Sa campagne était truffée de mesures ambitieuses visant à réduire le coût de la vie des New-Yorkais ordinaires, allant de la gratuité des services de garde d'enfants et des transports en commun au gel des loyers pour les personnes vivant dans des appartements à loyer réglementé, en passant par la construction de nouveaux logements abordables, le tout financé en grande partie par une augmentation des impôts des plus riches.
Il a également proposé de lancer un programme pilote pour les épiceries gérées par la ville afin de lutter contre la hausse des prix des denrées alimentaires.
Depuis sa victoire aux primaires démocrates, Mamdani a modéré certains de ses discours les plus polarisants, notamment en matière d'application de la loi.

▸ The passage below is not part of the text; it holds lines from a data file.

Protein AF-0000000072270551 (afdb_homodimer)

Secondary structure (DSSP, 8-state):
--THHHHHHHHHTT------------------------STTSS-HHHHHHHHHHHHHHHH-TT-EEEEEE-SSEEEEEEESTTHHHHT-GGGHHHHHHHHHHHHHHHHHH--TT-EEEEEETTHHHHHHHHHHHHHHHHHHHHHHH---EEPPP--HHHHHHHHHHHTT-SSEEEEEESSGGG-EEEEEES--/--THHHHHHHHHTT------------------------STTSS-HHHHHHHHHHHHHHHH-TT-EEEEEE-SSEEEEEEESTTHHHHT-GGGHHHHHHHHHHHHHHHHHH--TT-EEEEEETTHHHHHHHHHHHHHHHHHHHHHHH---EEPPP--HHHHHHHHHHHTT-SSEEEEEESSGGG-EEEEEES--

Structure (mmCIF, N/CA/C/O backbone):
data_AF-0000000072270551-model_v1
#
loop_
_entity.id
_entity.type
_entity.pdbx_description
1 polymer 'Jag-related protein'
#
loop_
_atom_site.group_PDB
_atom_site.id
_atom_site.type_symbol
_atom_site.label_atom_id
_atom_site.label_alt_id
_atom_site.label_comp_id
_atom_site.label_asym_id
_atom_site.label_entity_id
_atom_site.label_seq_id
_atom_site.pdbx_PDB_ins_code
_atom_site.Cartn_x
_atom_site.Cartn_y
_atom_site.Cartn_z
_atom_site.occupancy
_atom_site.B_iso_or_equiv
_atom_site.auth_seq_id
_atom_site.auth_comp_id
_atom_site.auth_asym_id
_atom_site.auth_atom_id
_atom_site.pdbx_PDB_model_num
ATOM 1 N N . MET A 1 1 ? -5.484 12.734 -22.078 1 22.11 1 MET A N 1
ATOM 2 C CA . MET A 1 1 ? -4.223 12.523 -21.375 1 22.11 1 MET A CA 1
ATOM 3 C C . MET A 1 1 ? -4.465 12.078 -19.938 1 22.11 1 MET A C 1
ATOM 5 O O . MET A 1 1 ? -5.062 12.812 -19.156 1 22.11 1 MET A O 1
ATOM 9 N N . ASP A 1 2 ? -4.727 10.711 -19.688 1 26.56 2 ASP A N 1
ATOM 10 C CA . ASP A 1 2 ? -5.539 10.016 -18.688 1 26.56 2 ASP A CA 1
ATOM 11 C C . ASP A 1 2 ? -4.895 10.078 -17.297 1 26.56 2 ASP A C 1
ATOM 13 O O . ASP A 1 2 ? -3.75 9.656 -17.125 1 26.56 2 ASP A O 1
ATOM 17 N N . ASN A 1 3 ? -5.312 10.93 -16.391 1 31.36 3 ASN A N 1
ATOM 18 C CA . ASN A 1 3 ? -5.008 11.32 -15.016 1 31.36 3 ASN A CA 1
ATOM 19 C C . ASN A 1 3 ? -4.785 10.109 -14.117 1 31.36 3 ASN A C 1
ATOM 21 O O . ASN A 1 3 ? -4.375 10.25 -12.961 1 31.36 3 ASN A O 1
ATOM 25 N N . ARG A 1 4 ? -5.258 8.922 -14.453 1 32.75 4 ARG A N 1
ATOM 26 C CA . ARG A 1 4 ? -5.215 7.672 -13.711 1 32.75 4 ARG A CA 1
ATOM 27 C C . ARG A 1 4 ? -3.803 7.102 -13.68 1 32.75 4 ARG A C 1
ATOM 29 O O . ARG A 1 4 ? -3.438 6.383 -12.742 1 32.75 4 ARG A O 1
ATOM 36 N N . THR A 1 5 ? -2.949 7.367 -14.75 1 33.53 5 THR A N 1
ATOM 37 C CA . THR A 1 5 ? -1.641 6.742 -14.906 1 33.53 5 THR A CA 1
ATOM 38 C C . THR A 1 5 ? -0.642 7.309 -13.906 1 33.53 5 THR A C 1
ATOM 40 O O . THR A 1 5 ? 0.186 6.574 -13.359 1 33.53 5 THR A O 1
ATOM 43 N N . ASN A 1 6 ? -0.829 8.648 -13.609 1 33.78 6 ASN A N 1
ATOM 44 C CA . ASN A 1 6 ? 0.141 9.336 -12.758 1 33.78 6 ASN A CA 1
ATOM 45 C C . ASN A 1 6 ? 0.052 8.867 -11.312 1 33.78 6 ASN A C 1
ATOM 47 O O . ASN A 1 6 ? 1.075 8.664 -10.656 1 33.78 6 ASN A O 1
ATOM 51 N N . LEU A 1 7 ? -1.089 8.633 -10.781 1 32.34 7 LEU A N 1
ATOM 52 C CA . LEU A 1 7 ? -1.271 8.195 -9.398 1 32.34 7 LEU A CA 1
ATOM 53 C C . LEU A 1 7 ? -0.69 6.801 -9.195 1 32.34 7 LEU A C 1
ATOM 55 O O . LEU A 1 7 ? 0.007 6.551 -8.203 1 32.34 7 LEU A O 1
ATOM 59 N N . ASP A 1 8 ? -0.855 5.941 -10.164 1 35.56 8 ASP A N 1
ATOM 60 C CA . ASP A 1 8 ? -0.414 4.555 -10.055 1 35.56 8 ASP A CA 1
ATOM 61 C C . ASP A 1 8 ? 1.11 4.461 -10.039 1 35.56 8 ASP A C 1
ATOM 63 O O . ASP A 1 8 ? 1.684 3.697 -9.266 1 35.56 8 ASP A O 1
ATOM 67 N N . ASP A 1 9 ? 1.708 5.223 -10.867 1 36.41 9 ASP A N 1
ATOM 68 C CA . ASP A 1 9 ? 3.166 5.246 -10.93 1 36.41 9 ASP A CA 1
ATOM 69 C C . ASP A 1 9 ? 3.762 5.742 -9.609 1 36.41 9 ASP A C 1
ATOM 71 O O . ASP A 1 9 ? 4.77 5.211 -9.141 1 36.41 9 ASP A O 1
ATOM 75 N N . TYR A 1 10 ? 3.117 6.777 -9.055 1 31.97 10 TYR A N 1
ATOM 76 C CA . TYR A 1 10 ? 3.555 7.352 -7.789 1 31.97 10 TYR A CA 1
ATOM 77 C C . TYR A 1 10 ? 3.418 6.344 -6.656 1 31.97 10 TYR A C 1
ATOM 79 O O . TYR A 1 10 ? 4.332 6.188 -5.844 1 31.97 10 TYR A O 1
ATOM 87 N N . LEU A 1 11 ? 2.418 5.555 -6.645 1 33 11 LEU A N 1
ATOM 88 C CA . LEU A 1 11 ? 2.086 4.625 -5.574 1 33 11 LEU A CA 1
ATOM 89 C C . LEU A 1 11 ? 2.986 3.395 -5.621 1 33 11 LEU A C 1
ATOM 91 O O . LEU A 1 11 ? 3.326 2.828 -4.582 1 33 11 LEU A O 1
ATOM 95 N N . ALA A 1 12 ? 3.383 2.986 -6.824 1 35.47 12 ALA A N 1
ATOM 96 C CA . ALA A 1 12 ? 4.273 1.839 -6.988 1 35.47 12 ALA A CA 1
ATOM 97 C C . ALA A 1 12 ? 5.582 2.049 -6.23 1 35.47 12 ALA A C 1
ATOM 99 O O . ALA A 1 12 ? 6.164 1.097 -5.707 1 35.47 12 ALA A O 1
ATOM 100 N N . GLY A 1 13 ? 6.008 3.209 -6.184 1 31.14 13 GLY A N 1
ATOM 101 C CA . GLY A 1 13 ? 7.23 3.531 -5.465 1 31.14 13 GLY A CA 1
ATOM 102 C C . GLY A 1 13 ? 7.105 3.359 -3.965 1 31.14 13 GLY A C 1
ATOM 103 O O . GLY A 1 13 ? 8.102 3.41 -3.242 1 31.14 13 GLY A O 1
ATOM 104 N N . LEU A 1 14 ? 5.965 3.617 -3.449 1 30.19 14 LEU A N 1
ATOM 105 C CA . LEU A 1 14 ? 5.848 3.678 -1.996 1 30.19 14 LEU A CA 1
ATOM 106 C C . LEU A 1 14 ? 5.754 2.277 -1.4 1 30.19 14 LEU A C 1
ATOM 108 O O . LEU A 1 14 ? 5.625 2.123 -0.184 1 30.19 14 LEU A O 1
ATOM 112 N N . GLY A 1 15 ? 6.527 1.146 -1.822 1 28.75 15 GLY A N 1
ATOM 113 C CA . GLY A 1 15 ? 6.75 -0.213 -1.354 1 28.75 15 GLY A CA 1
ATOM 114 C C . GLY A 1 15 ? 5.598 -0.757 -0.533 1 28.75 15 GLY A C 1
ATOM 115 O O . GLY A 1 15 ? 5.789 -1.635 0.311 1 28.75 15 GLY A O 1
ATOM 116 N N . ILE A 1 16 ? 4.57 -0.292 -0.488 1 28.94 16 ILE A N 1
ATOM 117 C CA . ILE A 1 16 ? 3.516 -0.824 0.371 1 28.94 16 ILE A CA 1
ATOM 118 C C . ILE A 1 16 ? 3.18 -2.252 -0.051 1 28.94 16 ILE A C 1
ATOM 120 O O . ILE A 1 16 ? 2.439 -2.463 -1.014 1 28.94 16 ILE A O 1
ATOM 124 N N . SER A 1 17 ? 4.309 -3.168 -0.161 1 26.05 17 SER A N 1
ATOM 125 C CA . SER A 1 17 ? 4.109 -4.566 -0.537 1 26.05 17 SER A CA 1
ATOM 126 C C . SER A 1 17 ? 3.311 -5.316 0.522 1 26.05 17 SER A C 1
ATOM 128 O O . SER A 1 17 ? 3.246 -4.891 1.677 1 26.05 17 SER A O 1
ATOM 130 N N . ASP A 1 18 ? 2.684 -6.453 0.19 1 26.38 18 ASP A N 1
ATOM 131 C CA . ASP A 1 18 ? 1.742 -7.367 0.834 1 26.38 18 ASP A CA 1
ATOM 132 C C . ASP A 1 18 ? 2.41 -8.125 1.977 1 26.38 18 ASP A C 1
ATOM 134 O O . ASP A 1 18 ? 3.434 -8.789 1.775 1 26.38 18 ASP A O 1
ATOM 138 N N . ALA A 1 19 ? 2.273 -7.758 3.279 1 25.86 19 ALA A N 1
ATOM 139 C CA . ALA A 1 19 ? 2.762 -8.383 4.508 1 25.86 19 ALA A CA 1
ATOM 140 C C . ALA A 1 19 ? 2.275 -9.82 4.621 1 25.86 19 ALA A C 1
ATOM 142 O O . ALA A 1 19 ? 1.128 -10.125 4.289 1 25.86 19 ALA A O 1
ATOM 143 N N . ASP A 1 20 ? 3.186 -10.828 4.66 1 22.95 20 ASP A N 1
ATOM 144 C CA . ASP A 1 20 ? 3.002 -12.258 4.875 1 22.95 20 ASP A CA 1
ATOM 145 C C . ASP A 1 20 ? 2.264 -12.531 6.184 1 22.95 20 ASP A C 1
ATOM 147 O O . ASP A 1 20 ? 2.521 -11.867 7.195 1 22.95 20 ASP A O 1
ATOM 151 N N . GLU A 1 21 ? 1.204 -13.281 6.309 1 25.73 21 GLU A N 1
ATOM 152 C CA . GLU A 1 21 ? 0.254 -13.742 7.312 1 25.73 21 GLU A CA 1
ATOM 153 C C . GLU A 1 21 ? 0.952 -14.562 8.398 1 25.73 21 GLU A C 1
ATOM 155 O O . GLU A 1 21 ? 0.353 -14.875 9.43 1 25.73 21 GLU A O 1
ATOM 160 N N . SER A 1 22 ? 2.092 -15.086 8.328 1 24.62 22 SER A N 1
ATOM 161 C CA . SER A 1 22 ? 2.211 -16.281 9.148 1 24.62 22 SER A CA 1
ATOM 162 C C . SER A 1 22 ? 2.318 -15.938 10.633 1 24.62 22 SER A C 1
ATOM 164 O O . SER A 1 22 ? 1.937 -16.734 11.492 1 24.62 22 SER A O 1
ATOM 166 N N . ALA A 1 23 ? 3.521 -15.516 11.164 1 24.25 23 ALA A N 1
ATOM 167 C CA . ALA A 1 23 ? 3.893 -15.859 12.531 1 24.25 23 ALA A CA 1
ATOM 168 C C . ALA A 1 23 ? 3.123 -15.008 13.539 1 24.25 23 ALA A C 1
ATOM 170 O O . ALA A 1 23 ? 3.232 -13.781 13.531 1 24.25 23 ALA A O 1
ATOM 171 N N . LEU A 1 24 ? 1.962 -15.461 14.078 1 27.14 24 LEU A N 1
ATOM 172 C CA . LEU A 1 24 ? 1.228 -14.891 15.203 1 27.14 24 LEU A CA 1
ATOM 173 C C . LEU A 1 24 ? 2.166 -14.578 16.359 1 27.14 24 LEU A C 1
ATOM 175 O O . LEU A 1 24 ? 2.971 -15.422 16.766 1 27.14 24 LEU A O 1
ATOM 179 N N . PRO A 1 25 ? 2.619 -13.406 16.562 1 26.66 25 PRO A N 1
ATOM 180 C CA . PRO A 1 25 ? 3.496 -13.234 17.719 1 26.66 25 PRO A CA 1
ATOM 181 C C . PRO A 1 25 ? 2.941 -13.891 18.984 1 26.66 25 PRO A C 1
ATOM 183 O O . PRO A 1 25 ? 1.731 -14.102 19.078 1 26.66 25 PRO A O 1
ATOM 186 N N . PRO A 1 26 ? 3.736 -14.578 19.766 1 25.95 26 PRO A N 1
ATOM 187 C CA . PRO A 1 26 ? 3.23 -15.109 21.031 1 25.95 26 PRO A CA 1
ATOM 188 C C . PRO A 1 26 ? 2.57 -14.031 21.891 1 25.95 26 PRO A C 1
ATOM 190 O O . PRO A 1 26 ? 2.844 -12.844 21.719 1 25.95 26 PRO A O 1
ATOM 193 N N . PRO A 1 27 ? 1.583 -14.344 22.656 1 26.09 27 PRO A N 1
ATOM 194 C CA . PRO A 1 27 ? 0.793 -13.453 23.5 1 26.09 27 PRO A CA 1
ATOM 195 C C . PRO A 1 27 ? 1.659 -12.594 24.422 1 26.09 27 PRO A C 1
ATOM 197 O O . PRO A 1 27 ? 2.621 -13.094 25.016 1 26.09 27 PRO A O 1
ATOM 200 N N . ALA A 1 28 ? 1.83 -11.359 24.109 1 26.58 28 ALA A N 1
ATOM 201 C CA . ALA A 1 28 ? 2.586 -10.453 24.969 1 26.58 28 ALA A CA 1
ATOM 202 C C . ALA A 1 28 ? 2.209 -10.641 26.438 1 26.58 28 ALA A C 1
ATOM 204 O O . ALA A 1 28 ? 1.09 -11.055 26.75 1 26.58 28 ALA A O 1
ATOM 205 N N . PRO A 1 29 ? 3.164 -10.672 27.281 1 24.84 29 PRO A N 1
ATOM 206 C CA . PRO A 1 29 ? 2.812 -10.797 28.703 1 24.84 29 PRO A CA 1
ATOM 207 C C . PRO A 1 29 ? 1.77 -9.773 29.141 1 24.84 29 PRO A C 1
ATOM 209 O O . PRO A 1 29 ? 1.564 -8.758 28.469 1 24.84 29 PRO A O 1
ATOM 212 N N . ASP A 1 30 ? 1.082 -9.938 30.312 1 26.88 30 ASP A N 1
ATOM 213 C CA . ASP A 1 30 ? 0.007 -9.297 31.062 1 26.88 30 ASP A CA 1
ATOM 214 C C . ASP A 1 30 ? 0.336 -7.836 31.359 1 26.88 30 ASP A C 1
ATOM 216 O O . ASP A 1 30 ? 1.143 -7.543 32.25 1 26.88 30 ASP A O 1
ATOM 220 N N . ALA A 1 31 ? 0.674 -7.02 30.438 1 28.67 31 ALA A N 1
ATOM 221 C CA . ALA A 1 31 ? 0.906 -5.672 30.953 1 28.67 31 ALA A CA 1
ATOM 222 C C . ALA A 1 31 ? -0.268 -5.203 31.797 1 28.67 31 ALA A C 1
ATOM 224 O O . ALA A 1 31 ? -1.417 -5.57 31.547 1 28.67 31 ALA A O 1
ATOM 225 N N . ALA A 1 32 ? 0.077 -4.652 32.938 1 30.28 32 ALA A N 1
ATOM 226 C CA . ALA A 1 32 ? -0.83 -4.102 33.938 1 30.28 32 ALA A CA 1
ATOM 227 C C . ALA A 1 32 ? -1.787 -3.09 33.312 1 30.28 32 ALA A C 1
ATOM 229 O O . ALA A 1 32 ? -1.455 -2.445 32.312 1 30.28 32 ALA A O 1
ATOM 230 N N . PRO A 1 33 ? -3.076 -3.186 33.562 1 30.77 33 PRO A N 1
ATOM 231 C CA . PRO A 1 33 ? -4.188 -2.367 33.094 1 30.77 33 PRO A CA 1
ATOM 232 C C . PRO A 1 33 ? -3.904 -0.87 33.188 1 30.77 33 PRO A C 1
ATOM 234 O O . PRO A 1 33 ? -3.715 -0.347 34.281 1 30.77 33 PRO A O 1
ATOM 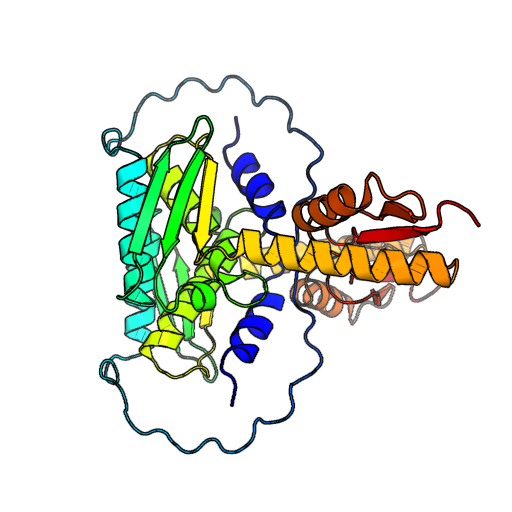237 N N . VAL A 1 34 ? -2.83 -0.33 32.688 1 31.55 34 VAL A N 1
ATOM 238 C CA . VAL A 1 34 ? -2.865 1.109 32.938 1 31.55 34 VAL A CA 1
ATOM 239 C C . VAL A 1 34 ? -4.25 1.655 32.594 1 31.55 34 VAL A C 1
ATOM 241 O O . VAL A 1 34 ? -4.848 1.28 31.594 1 31.55 34 VAL A O 1
ATOM 244 N N . SER A 1 35 ? -5.105 2.107 33.562 1 29.95 35 SER A N 1
ATOM 245 C CA . SER A 1 35 ? -6.484 2.541 33.75 1 29.95 35 SER A CA 1
ATOM 246 C C . SER A 1 35 ? -6.812 3.736 32.875 1 29.95 35 SER A C 1
ATOM 248 O O . SER A 1 35 ? -7.941 4.234 32.875 1 29.95 35 SER A O 1
ATOM 250 N N . ALA A 1 36 ? -5.859 4.73 32.719 1 33.47 36 ALA A N 1
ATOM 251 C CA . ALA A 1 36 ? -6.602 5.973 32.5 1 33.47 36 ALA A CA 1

Il est revenu sur un message publié en 2020 appelant à «retirer le financement» du département de police de New York (NYPD) et a présenté ses excuses publiques aux agents du NYPD pour avoir qualifié le département de «raciste» dans un autre message publié sur les réseaux sociaux.
Bien que Zohran Mamdani soit membre des Socialistes démocrates d'Amérique, il a déclaré qu'il se présentait avec son propre programme et qu'il ne partageait pas toutes les priorités du groupe militant, qui comprennent notamment la suppression des peines de prison obligatoires pour certains crimes et la réduction des budgets de la police.